Data for review —

▼

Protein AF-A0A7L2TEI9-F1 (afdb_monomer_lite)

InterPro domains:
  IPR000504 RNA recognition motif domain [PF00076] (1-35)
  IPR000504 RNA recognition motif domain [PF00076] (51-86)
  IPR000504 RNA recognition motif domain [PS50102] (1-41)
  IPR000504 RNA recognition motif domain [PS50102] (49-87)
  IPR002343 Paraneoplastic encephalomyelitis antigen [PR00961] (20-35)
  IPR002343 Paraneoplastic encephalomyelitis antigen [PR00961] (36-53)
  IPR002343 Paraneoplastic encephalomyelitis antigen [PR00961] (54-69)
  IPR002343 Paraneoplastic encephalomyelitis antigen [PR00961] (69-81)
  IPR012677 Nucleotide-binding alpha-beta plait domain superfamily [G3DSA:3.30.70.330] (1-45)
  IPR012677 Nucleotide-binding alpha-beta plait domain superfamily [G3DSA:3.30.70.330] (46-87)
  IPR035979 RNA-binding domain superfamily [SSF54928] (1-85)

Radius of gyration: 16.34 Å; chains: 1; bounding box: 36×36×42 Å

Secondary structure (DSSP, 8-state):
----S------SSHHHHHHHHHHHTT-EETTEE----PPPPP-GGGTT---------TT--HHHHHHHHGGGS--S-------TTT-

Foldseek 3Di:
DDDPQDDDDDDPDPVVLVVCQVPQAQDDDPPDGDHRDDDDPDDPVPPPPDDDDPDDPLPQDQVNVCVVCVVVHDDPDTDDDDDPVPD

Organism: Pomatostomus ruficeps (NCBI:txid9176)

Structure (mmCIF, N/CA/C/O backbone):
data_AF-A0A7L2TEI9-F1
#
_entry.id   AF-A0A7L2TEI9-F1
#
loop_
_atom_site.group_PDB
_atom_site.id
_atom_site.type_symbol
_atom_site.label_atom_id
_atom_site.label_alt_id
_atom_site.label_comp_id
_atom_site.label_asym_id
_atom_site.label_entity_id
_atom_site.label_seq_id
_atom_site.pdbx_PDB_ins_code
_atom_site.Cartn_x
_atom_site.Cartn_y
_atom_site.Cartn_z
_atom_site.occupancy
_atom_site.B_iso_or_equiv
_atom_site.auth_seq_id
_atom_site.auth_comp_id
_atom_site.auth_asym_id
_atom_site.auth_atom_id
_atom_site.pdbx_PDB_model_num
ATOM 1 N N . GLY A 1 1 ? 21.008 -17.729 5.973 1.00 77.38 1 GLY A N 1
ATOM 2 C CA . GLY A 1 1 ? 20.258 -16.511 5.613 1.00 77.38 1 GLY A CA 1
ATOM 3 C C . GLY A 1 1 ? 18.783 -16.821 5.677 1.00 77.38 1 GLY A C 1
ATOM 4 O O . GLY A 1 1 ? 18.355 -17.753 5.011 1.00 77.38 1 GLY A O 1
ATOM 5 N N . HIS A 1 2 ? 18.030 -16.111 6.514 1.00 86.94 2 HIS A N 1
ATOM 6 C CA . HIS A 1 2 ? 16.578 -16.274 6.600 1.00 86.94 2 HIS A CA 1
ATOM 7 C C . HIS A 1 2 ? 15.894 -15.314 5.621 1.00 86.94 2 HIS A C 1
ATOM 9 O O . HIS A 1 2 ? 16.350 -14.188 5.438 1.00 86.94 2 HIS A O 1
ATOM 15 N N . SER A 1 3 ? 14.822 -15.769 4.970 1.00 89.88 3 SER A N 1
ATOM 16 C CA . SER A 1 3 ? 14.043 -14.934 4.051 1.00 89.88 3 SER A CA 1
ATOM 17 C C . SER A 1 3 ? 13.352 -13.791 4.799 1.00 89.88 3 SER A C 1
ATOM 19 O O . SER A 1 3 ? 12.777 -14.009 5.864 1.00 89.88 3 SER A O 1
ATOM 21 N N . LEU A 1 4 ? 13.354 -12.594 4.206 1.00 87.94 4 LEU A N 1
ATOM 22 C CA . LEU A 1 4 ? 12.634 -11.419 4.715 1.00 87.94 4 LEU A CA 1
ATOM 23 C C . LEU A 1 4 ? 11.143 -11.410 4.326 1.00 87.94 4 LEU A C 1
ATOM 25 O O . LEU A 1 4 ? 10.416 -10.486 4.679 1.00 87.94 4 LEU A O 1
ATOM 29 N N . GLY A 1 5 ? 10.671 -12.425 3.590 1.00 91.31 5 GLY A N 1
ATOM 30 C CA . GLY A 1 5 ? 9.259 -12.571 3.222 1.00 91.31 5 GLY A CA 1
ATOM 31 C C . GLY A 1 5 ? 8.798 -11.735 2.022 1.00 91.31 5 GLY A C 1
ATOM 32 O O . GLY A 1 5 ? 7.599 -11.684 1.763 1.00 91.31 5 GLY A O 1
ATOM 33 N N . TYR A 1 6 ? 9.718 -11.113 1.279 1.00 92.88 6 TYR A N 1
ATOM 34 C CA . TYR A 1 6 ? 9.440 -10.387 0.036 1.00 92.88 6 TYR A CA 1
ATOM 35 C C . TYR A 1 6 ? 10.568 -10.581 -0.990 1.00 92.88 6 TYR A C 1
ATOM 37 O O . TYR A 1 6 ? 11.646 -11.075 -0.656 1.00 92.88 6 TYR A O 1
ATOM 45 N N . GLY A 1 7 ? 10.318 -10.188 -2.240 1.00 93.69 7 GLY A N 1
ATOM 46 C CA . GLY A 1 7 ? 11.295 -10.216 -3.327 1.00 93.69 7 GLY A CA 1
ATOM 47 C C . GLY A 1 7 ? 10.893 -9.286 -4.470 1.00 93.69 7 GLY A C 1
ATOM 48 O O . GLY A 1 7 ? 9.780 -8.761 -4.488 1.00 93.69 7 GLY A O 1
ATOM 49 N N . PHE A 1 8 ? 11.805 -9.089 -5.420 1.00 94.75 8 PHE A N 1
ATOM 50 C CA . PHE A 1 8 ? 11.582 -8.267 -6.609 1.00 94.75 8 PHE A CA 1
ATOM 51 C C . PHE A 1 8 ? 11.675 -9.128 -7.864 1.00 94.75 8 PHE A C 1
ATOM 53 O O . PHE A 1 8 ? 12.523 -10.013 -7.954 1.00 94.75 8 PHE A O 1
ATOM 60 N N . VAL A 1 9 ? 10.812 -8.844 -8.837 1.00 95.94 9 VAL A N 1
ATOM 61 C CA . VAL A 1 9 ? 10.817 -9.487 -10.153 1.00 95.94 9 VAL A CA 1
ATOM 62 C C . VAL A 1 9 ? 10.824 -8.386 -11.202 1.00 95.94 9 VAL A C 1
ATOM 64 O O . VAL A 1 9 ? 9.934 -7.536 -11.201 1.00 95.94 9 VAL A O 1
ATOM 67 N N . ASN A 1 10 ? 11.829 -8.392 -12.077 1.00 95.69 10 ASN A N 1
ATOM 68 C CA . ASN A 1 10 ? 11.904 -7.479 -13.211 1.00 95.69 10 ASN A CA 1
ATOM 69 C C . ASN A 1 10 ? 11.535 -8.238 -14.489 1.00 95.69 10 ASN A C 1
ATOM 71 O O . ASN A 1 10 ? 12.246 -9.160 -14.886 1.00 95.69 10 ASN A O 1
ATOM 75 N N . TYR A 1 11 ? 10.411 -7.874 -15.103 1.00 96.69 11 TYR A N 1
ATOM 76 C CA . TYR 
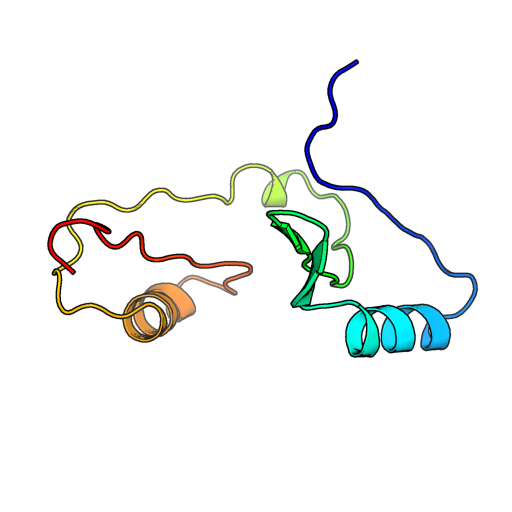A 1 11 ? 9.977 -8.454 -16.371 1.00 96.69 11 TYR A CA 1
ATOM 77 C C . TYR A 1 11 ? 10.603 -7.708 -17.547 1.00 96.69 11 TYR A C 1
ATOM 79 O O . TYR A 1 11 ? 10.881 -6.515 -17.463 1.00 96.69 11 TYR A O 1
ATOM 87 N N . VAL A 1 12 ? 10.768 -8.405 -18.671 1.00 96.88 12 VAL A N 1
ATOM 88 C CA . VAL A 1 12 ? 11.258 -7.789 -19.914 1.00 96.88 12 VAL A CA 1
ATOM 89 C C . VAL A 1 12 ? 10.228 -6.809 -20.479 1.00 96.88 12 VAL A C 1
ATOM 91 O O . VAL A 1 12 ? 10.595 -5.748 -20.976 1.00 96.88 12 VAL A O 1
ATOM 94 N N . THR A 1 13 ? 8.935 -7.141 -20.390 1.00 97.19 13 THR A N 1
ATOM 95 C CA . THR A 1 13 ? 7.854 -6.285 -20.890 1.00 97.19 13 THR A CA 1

▲
▼

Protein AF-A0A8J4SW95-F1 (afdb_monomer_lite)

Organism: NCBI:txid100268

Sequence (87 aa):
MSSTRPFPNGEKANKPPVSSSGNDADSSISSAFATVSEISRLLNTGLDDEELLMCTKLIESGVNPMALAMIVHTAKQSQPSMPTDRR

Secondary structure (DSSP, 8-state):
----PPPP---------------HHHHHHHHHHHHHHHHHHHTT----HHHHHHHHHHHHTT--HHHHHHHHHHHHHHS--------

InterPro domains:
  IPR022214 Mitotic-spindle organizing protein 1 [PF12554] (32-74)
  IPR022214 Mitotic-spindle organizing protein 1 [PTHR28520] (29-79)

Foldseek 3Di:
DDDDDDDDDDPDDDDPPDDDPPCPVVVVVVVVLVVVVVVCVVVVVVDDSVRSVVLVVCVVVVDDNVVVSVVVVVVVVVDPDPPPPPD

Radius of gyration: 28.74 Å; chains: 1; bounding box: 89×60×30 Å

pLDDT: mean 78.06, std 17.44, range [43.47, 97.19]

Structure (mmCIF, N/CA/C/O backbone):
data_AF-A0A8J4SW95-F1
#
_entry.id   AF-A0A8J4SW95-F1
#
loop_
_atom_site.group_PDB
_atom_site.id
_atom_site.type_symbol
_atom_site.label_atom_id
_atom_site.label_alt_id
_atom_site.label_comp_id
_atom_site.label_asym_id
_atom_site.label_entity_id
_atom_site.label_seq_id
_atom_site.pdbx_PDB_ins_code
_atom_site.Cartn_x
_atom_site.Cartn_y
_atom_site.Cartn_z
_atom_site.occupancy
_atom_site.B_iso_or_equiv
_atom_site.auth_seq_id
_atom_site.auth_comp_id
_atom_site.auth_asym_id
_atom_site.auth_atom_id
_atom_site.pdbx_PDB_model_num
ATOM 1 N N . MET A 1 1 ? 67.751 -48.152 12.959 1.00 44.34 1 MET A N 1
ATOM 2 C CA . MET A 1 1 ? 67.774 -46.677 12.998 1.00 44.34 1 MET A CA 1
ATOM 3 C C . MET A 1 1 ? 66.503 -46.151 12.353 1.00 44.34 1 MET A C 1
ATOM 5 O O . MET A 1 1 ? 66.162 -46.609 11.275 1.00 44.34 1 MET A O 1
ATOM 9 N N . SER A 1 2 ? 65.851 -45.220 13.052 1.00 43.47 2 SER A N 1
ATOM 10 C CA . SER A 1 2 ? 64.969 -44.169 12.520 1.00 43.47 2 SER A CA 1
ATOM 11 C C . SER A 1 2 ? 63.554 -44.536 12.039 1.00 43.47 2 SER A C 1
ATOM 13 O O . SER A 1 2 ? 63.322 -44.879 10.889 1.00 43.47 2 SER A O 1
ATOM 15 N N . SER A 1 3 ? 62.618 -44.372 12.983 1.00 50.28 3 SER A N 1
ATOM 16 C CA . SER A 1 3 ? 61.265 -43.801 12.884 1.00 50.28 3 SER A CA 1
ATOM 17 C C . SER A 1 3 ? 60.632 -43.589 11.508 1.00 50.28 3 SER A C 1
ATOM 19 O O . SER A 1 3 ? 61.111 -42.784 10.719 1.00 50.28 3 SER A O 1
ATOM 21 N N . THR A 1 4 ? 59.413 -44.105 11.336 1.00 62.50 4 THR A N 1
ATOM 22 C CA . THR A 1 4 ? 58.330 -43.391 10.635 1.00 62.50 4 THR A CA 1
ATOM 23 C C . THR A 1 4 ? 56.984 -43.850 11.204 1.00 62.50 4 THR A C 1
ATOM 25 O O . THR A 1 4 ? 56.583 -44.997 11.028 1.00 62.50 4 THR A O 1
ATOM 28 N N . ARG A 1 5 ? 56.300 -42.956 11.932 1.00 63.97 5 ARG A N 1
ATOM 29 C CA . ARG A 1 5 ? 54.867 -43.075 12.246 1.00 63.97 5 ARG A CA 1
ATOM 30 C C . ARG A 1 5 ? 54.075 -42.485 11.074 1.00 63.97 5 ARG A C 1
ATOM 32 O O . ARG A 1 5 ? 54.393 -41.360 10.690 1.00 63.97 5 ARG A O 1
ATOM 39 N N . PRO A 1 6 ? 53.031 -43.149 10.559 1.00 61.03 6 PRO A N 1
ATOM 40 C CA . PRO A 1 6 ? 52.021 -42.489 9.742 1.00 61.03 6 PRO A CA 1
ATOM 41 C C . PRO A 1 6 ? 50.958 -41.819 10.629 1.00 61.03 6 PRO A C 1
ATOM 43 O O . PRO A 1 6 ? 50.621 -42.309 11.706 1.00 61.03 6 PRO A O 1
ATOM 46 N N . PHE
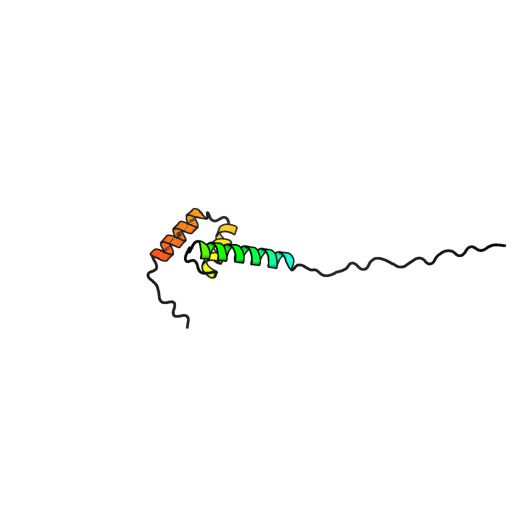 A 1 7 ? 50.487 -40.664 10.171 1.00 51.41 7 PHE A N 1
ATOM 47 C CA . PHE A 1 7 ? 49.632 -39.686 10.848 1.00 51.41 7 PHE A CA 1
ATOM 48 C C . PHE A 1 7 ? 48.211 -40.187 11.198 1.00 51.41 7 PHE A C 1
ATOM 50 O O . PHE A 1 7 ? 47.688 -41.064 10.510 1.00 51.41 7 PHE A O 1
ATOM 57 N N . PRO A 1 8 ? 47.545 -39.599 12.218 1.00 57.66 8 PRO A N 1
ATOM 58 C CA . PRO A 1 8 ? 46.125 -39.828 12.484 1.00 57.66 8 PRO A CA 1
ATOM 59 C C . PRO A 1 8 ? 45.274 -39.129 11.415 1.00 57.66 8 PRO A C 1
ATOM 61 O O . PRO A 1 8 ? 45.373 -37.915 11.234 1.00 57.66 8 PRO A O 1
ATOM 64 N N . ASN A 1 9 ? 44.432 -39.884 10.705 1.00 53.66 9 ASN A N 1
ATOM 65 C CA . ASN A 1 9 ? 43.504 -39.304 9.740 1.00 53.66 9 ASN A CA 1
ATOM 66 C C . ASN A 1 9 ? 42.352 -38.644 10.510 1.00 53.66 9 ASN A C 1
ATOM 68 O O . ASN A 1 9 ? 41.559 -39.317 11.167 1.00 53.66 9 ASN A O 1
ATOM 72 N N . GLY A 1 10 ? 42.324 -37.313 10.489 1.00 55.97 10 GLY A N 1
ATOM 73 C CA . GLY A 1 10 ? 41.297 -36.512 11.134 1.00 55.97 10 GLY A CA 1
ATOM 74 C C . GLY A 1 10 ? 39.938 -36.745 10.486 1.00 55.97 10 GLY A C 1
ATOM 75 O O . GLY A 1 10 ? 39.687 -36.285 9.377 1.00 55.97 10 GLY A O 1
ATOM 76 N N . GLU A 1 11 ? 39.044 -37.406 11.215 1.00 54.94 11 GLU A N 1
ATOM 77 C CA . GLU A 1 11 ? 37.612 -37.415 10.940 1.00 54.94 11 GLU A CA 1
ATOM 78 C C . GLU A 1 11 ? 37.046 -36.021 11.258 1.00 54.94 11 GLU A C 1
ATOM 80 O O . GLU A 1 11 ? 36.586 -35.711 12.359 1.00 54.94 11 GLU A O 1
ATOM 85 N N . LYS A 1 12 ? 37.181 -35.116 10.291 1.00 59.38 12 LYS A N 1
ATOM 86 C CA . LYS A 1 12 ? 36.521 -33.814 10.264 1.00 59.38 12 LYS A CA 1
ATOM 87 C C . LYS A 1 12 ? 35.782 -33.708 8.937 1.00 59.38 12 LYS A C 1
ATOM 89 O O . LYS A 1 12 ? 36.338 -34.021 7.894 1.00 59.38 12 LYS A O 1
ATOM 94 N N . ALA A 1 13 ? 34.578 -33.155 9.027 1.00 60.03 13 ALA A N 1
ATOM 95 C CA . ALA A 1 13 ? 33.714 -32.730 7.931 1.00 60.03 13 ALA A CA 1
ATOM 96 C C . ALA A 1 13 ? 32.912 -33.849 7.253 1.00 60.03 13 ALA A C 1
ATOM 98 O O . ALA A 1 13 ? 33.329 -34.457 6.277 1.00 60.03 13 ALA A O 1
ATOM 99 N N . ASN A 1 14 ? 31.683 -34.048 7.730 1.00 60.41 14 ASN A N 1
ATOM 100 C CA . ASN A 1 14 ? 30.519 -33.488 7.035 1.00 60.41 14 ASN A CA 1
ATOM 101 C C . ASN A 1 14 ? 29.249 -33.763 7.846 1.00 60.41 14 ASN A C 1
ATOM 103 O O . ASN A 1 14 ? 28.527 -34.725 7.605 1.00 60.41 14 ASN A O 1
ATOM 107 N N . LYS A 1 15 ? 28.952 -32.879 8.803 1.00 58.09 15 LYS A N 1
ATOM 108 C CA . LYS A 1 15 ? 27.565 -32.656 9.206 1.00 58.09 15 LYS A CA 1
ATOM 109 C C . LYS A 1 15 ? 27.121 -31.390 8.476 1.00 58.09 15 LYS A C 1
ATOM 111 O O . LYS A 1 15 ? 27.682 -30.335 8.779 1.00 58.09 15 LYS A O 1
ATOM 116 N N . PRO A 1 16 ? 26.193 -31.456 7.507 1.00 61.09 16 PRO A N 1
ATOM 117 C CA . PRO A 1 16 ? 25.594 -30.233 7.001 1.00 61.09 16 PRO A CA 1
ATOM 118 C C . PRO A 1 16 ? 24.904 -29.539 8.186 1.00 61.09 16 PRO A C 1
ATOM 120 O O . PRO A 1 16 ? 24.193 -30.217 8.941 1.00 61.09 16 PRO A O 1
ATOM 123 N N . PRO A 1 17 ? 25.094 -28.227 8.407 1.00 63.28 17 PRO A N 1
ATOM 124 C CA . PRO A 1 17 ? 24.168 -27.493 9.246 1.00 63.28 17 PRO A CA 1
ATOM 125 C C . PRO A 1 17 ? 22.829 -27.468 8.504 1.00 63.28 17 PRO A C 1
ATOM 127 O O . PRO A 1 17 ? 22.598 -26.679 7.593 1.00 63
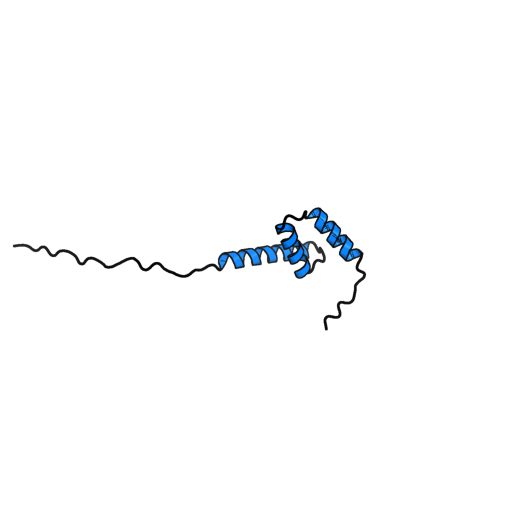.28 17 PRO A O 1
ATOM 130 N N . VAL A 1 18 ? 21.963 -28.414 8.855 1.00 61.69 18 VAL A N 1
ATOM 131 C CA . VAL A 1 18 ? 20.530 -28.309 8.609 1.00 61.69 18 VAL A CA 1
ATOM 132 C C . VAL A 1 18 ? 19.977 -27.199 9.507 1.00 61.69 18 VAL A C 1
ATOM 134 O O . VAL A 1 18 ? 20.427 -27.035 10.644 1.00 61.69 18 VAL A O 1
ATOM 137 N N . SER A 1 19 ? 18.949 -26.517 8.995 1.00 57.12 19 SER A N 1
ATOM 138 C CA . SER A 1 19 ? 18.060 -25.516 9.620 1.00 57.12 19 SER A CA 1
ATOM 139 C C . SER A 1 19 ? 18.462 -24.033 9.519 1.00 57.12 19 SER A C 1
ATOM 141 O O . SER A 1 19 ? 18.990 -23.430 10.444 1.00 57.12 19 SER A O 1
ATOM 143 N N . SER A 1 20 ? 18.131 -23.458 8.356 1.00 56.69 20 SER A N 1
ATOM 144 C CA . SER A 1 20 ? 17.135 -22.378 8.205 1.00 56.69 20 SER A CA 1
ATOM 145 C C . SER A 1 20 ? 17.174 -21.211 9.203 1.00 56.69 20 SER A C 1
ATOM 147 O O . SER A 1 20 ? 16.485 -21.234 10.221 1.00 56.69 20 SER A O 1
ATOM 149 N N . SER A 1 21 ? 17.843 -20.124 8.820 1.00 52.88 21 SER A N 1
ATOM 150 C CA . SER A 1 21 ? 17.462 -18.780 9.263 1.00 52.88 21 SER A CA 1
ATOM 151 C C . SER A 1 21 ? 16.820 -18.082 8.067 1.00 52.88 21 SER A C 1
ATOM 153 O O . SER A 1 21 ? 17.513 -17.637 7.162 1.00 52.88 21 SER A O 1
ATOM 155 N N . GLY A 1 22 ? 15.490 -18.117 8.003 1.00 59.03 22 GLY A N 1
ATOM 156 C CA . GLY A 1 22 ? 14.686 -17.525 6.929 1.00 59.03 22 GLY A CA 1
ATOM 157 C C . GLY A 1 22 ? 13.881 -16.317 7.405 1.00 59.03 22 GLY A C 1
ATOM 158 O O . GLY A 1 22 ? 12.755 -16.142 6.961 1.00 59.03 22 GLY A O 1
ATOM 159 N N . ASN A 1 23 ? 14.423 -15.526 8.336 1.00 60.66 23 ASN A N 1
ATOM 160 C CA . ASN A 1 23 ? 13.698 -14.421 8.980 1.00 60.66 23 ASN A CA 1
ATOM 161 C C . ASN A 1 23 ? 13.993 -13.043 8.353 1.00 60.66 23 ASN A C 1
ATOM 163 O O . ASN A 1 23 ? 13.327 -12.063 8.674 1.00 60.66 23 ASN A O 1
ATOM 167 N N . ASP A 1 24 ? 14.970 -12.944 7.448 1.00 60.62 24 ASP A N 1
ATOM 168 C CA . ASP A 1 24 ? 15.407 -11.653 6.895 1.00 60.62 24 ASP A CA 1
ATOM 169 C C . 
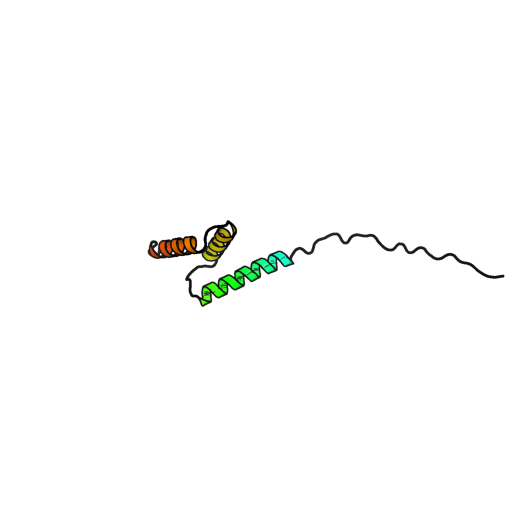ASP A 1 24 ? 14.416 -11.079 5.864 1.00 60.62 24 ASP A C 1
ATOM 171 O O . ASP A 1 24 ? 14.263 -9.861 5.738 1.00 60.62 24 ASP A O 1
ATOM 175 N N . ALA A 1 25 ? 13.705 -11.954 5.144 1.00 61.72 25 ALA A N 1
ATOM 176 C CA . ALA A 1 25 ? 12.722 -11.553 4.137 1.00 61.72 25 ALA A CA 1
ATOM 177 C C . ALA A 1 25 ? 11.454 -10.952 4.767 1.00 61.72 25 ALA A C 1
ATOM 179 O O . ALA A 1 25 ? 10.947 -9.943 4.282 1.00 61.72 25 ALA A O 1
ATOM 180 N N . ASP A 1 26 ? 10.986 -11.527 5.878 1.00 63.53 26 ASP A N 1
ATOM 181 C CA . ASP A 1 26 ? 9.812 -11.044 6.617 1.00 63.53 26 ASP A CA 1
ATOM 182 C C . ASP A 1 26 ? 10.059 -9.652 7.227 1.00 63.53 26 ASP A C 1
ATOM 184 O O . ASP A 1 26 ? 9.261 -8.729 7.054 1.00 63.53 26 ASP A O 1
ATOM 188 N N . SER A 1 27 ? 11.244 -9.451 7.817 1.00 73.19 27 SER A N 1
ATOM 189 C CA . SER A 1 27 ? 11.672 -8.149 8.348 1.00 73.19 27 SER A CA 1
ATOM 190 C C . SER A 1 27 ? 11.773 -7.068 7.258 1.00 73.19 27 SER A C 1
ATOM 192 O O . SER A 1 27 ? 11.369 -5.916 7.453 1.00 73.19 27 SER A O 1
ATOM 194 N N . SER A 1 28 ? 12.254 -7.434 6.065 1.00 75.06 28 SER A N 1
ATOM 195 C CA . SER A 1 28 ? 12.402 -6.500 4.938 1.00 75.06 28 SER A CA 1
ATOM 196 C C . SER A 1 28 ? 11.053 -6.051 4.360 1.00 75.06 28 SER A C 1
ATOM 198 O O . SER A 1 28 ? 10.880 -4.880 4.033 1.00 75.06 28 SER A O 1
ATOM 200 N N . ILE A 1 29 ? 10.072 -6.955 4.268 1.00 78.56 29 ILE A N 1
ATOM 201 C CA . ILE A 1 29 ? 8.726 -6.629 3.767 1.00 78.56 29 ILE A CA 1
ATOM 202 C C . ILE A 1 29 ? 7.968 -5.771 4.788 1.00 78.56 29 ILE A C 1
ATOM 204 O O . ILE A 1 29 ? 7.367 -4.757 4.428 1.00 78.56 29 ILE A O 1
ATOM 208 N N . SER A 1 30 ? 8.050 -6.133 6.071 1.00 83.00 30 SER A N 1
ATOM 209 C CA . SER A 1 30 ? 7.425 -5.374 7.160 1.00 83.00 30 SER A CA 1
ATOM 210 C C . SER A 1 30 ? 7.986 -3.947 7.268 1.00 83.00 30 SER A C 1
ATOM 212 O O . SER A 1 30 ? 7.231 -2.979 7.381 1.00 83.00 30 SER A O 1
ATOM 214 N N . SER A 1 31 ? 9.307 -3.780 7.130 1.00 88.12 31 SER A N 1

▲

Try it — A single number is required: the count of lines in the entries that include the word "NCBI".

Expected answer — 2